[Opening Records for processing section]

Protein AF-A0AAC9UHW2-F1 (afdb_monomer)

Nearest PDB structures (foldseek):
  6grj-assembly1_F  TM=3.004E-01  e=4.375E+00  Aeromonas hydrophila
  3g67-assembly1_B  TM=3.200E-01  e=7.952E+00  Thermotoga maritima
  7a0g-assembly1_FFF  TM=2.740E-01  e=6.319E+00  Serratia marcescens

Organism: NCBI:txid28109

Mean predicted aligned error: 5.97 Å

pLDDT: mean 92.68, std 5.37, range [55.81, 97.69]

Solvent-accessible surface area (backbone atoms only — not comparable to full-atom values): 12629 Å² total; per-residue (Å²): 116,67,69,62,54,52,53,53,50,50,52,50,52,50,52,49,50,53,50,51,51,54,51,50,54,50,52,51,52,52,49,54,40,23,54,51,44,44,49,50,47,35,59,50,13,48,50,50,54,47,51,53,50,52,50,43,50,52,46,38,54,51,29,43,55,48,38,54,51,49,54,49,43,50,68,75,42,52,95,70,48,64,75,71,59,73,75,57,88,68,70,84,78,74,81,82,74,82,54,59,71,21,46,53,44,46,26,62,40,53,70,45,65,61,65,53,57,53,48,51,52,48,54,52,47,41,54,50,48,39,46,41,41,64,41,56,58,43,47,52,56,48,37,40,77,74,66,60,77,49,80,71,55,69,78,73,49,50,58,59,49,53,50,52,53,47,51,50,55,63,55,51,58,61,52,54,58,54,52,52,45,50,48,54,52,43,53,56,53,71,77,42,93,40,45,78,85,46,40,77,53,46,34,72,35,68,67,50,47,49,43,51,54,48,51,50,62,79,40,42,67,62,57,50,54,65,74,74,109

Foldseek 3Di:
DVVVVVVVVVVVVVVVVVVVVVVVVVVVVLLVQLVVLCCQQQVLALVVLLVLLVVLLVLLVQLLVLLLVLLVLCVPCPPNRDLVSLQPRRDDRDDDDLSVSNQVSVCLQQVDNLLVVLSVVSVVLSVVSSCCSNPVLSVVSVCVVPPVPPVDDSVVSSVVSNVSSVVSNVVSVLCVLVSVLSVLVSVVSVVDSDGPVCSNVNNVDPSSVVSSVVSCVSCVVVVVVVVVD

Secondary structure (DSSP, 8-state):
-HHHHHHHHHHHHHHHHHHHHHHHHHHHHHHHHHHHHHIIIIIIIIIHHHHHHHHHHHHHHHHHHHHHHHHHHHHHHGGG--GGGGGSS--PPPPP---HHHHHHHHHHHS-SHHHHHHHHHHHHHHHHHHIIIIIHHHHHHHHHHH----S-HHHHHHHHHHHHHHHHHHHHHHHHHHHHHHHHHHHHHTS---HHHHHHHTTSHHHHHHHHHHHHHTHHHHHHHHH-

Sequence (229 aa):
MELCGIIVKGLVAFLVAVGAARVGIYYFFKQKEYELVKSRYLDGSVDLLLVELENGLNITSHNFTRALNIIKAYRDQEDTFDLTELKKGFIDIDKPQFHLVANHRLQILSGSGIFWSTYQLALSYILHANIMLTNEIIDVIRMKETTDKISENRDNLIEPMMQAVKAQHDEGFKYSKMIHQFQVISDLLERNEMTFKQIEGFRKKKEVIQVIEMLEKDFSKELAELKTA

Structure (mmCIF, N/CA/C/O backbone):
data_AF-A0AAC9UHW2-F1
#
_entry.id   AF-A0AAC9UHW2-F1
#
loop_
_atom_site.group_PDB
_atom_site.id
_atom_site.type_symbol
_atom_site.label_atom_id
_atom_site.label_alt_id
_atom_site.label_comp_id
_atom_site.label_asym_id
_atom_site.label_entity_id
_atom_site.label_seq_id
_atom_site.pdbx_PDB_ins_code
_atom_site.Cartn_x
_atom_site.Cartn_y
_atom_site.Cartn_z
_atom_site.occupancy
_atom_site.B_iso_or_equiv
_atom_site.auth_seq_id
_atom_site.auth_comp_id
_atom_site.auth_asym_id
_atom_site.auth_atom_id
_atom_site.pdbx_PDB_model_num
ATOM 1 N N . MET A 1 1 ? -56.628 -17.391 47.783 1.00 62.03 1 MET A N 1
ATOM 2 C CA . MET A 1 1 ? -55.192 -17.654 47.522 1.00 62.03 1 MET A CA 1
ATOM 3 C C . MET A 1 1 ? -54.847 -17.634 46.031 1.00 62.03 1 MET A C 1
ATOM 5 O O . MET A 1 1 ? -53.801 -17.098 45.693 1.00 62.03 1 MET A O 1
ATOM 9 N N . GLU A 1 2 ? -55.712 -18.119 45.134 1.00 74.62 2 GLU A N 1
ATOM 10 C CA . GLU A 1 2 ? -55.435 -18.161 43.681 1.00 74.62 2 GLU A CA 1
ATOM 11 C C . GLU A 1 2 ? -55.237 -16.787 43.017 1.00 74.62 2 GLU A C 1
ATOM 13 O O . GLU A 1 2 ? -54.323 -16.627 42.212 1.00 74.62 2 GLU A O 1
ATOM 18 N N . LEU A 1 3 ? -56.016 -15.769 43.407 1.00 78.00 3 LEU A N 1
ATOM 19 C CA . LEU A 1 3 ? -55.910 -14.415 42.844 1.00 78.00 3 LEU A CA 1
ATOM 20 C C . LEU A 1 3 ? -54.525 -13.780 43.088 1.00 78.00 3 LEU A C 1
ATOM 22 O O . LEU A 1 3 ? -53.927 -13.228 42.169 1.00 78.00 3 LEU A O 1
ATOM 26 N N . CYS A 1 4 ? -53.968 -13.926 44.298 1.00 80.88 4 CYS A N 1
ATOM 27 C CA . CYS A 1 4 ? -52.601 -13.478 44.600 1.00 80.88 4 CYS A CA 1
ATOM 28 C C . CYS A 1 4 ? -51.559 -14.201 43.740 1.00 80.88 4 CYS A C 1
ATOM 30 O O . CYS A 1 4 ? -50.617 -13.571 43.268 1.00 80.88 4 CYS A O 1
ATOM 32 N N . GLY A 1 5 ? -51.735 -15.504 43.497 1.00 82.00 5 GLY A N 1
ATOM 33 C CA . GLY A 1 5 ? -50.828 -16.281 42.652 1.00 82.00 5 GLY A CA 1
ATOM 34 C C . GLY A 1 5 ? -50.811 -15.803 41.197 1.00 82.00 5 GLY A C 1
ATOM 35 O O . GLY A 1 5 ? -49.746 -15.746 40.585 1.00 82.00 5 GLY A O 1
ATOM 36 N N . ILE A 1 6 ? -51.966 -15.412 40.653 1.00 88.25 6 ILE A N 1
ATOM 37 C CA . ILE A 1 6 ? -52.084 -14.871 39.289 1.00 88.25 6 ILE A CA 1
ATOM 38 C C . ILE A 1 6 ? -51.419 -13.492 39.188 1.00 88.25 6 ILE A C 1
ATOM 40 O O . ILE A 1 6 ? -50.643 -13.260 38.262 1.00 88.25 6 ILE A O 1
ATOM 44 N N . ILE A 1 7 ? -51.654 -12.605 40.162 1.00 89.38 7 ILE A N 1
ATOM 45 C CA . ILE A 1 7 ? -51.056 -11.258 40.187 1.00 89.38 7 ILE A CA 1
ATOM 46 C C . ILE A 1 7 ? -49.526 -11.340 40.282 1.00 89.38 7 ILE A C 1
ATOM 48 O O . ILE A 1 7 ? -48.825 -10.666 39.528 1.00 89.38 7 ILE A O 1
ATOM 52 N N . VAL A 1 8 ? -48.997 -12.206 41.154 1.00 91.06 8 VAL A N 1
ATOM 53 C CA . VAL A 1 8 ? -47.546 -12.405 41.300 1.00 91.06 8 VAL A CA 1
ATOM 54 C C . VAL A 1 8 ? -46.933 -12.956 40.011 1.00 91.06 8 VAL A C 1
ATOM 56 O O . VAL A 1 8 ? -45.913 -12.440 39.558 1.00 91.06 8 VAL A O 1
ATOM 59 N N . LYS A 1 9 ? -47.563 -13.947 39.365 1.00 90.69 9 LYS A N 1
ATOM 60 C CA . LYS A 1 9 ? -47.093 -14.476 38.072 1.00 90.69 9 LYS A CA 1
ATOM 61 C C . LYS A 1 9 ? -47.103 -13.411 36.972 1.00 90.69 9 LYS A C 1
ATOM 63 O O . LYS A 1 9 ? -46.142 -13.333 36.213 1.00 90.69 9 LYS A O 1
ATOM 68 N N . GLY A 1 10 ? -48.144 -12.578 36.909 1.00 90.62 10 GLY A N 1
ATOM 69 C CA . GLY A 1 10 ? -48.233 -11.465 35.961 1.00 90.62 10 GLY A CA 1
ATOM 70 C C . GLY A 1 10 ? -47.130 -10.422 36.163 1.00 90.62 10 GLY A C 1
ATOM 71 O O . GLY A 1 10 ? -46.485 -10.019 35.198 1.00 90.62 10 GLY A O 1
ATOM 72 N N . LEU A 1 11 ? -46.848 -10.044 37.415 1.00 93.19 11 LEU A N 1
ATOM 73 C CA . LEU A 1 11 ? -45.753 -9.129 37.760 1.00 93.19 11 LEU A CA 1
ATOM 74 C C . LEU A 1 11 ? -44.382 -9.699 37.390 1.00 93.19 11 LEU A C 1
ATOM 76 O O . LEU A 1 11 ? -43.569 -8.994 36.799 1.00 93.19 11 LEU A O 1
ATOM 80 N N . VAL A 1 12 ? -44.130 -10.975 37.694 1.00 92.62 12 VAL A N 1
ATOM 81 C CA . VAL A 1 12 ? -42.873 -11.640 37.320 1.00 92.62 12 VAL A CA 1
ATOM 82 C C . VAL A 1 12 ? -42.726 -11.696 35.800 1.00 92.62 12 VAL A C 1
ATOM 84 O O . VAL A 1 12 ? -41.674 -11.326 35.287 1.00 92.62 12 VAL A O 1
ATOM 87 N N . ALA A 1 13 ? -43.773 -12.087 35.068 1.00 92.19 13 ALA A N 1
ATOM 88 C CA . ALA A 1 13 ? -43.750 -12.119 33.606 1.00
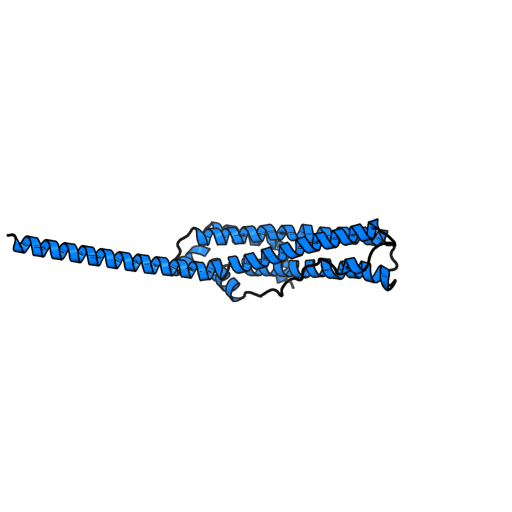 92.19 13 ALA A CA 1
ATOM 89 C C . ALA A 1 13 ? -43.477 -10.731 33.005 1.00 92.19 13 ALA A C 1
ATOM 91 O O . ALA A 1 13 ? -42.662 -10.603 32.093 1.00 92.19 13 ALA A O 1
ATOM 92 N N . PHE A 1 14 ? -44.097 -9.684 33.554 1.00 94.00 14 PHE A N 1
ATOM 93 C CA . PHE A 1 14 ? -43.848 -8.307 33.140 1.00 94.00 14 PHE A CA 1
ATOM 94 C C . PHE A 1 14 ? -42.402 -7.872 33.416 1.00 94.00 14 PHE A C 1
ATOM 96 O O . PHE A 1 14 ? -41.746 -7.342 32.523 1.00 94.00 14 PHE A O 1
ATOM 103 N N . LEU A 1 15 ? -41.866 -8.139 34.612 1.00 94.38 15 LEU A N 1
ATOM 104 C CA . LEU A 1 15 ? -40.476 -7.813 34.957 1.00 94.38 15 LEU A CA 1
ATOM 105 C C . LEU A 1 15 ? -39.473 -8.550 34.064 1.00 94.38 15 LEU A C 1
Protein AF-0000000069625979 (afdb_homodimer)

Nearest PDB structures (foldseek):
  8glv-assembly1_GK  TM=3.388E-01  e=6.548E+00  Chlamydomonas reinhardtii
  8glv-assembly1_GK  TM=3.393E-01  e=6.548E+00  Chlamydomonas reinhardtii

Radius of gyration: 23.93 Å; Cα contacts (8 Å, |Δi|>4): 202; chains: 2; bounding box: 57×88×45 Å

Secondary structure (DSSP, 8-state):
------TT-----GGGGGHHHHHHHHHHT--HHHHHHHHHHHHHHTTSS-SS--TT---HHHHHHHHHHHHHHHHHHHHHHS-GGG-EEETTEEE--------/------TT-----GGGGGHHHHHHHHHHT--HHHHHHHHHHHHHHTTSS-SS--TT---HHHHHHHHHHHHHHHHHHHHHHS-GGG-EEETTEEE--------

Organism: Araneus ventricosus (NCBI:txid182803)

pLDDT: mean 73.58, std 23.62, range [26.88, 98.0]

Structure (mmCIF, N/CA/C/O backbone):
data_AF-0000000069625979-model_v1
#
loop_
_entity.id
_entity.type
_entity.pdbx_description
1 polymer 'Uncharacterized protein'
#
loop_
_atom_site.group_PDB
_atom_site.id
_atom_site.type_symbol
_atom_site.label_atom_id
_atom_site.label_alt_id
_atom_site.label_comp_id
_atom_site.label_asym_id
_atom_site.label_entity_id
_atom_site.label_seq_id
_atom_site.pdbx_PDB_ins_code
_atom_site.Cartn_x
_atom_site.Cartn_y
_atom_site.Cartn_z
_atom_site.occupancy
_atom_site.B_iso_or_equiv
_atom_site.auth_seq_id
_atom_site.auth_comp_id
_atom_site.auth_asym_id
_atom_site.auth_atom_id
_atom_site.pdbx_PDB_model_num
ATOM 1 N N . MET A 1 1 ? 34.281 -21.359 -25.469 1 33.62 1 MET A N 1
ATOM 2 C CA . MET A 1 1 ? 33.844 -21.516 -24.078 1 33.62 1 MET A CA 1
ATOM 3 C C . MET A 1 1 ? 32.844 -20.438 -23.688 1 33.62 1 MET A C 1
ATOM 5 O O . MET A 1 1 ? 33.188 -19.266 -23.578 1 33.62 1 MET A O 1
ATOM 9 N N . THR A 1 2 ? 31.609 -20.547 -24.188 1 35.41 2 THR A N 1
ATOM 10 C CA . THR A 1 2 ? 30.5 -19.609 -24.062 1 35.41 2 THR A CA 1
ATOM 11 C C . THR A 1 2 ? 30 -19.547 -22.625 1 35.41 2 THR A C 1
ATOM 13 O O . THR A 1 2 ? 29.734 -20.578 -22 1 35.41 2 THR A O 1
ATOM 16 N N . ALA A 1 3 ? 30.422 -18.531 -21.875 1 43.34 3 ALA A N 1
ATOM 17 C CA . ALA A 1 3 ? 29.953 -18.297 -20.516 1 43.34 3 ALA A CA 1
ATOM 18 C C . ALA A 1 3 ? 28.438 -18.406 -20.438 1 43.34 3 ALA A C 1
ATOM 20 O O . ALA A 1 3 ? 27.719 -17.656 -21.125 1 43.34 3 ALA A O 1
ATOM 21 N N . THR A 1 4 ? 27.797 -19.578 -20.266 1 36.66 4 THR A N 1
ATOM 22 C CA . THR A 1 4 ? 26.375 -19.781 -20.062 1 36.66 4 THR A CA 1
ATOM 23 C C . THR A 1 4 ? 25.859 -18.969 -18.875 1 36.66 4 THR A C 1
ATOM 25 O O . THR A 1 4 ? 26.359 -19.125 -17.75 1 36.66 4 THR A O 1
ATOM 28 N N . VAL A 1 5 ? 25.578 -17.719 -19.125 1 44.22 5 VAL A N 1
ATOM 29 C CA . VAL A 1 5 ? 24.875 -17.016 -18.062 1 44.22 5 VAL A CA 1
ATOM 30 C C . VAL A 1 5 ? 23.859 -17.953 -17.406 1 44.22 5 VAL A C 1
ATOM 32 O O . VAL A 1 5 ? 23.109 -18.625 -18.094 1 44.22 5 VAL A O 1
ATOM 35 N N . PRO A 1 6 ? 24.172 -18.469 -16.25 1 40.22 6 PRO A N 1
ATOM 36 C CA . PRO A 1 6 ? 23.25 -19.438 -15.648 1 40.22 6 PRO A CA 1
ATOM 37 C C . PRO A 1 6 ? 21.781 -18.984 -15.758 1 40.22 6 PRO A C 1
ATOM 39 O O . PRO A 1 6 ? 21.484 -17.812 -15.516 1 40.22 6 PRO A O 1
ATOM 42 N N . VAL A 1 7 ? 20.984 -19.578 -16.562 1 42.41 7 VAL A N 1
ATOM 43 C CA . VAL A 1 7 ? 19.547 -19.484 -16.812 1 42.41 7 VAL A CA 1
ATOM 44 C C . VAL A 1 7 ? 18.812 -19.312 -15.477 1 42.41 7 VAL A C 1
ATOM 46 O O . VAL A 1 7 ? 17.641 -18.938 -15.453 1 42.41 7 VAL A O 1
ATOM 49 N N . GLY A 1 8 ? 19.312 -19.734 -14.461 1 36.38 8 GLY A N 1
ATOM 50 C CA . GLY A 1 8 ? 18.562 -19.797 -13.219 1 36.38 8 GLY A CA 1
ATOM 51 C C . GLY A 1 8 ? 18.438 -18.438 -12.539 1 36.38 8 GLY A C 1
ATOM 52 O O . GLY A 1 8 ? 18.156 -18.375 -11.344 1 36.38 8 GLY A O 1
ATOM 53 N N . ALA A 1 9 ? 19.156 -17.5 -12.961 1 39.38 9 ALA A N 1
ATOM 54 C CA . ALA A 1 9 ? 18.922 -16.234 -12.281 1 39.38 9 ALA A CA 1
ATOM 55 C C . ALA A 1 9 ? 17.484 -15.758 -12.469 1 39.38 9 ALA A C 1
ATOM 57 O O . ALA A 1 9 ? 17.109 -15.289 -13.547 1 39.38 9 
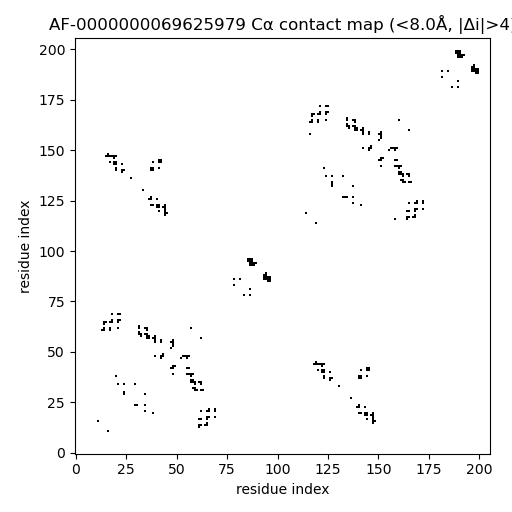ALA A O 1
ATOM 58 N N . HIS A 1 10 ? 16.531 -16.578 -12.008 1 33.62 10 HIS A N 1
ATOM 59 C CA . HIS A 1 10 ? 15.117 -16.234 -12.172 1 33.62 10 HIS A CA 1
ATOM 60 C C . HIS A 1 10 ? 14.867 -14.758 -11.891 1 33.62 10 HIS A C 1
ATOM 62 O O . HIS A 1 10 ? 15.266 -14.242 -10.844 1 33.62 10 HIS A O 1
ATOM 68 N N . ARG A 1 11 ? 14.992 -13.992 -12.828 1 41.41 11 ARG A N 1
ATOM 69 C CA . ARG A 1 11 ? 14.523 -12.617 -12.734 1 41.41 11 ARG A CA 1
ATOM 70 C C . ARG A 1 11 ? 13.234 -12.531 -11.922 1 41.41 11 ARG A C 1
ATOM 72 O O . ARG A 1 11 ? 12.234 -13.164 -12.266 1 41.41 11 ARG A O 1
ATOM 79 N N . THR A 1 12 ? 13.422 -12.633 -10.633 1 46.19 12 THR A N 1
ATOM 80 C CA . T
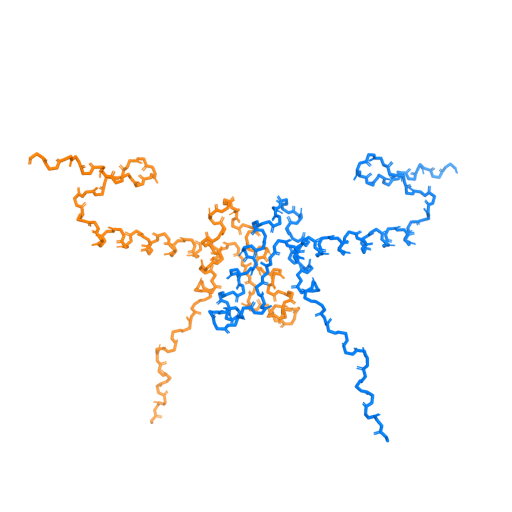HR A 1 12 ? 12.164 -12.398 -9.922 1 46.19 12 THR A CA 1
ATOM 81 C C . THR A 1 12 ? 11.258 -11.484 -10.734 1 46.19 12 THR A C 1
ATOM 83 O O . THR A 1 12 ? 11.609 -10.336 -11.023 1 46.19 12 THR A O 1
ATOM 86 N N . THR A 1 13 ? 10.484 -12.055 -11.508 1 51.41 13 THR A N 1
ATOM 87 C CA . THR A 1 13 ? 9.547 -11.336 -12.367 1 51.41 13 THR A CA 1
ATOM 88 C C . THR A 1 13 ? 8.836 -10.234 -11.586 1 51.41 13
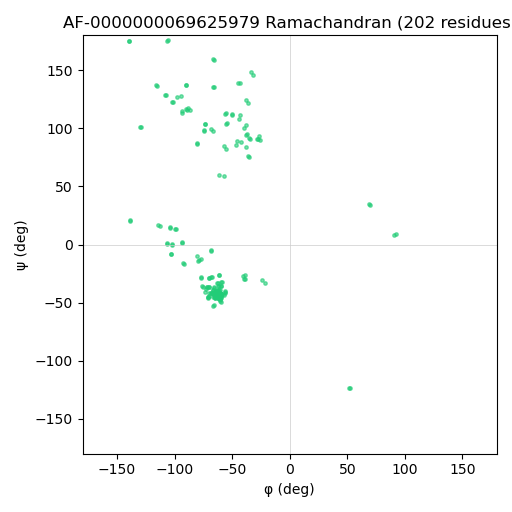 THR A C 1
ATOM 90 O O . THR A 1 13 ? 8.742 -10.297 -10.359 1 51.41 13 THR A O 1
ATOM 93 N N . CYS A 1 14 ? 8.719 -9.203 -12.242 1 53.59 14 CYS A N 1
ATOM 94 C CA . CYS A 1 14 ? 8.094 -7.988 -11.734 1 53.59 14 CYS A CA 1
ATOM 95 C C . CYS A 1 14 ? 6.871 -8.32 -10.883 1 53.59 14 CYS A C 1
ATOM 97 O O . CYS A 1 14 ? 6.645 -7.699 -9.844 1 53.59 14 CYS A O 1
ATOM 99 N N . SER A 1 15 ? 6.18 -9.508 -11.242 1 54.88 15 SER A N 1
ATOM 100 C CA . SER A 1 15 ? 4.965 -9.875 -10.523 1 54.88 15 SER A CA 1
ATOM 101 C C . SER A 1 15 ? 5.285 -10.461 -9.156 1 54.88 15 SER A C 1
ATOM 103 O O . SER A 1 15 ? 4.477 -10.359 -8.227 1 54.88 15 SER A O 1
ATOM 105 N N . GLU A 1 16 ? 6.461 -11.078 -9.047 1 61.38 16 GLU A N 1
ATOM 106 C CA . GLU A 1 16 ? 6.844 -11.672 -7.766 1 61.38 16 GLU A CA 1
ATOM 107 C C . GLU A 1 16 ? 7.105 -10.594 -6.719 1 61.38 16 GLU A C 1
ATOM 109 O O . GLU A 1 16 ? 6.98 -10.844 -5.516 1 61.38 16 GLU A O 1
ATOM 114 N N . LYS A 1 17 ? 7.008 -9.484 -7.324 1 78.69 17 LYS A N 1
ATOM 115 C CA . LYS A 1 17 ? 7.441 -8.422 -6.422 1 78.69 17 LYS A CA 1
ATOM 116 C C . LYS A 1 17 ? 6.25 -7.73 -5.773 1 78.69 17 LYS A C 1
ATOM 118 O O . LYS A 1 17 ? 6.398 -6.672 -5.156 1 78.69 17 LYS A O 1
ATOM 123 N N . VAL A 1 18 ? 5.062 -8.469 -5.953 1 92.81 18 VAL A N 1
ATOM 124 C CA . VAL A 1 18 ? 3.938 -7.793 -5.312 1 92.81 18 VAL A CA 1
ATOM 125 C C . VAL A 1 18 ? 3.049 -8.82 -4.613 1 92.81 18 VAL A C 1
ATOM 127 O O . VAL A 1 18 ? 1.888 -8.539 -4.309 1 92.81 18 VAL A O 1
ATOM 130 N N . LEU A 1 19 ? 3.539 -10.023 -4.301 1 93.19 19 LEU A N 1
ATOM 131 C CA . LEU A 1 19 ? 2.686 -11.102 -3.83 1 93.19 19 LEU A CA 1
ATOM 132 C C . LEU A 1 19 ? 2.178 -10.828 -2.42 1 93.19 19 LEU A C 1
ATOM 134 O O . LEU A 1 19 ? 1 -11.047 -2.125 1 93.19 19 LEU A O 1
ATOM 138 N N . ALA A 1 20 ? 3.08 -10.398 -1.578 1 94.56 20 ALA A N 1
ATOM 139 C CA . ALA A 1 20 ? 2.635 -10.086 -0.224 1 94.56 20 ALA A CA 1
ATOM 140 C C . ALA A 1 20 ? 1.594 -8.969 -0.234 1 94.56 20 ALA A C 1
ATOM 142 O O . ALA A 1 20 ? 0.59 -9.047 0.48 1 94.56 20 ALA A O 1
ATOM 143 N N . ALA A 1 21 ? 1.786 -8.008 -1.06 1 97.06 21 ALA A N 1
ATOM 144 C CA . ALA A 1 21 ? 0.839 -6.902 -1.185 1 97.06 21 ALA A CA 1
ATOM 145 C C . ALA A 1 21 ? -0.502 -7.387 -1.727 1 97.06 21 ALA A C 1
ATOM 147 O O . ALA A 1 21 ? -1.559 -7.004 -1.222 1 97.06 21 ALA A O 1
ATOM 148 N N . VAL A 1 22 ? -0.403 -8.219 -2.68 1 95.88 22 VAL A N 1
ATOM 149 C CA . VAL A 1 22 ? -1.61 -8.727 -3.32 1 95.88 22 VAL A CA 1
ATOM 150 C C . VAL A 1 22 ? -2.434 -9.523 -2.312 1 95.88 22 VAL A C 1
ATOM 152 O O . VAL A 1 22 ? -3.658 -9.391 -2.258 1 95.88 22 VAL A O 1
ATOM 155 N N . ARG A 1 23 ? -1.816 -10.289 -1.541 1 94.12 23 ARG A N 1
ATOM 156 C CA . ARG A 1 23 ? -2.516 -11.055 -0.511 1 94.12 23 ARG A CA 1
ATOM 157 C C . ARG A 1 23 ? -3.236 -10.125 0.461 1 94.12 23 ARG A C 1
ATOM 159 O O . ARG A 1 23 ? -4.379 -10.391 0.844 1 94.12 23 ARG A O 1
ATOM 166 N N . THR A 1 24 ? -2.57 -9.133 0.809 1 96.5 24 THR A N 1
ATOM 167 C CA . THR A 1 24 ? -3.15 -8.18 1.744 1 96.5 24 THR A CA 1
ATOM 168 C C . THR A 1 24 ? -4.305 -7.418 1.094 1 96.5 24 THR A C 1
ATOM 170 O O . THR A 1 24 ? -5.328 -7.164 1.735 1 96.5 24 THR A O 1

[Closing Records for processing section]

> Requirement:
What is needed is a verbatim copy of every line in the records above from the one containing "ATOM 103 O O" down to the one containing "ATOM 142 O O", both included, and nothing more.

> Response to the exercise:
ATOM 103 O O . SER A 1 15 ? 4.477 -10.359 -8.227 1 54.88 15 SER A O 1
ATOM 105 N N . GLU A 1 16 ? 6.461 -11.078 -9.047 1 61.38 16 GLU A N 1
ATOM 106 C CA . GLU A 1 16 ? 6.844 -11.672 -7.766 1 61.38 16 GLU A CA 1
ATOM 107 C C . GLU A 1 16 ? 7.105 -10.594 -6.719 1 61.38 16 GLU A C 1
ATOM 109 O O . GLU A 1 16 ? 6.98 -10.844 -5.516 1 61.38 16 GLU A O 1
ATOM 114 N N . LYS A 1 17 ? 7.008 -9.484 -7.324 1 78.69 17 LYS A N 1
ATOM 115 C CA . LYS A 1 17 ? 7.441 -8.422 -6.422 1 78.69 17 LYS A CA 1
ATOM 116 C C . LYS A 1 17 ? 6.25 -7.73 -5.773 1 78.69 17 LYS A C 1
ATOM 118 O O . LYS A 1 17 ? 6.398 -6.672 -5.156 1 78.69 17 LYS A O 1
ATOM 123 N N . VAL A 1 18 ? 5.062 -8.469 -5.953 1 92.81 18 VAL A N 1
ATOM 124 C CA . VAL A 1 18 ? 3.938 -7.793 -5.312 1 92.81 18 VAL A CA 1
ATOM 125 C C . VAL A 1 18 ? 3.049 -8.82 -4.613 1 92.81 18 VAL A C 1
ATOM 127 O O . VAL A 1 18 ? 1.888 -8.539 -4.309 1 92.81 18 VAL A O 1
ATOM 130 N N . LEU A 1 19 ? 3.539 -10.023 -4.301 1 93.19 19 LEU A N 1
ATOM 131 C CA . LEU A 1 19 ? 2.686 -11.102 -3.83 1 93.19 19 LEU A CA 1
ATOM 132 C C . LEU A 1 19 ? 2.178 -10.828 -2.42 1 93.19 19 LEU A C 1
ATOM 134 O O . LEU A 1 19 ? 1 -11.047 -2.125 1 93.19 19 LEU A O 1
ATOM 138 N N . ALA A 1 20 ? 3.08 -10.398 -1.578 1 94.56 20 ALA A N 1
ATOM 139 C CA . ALA A 1 20 ? 2.635 -10.086 -0.224 1 94.56 20 ALA A CA 1
ATOM 140 C C . ALA A 1 20 ? 1.594 -8.969 -0.234 1 94.56 20 ALA A C 1
ATOM 142 O O . ALA A 1 20 ? 0.59 -9.047 0.48 1 94.56 20 ALA A O 1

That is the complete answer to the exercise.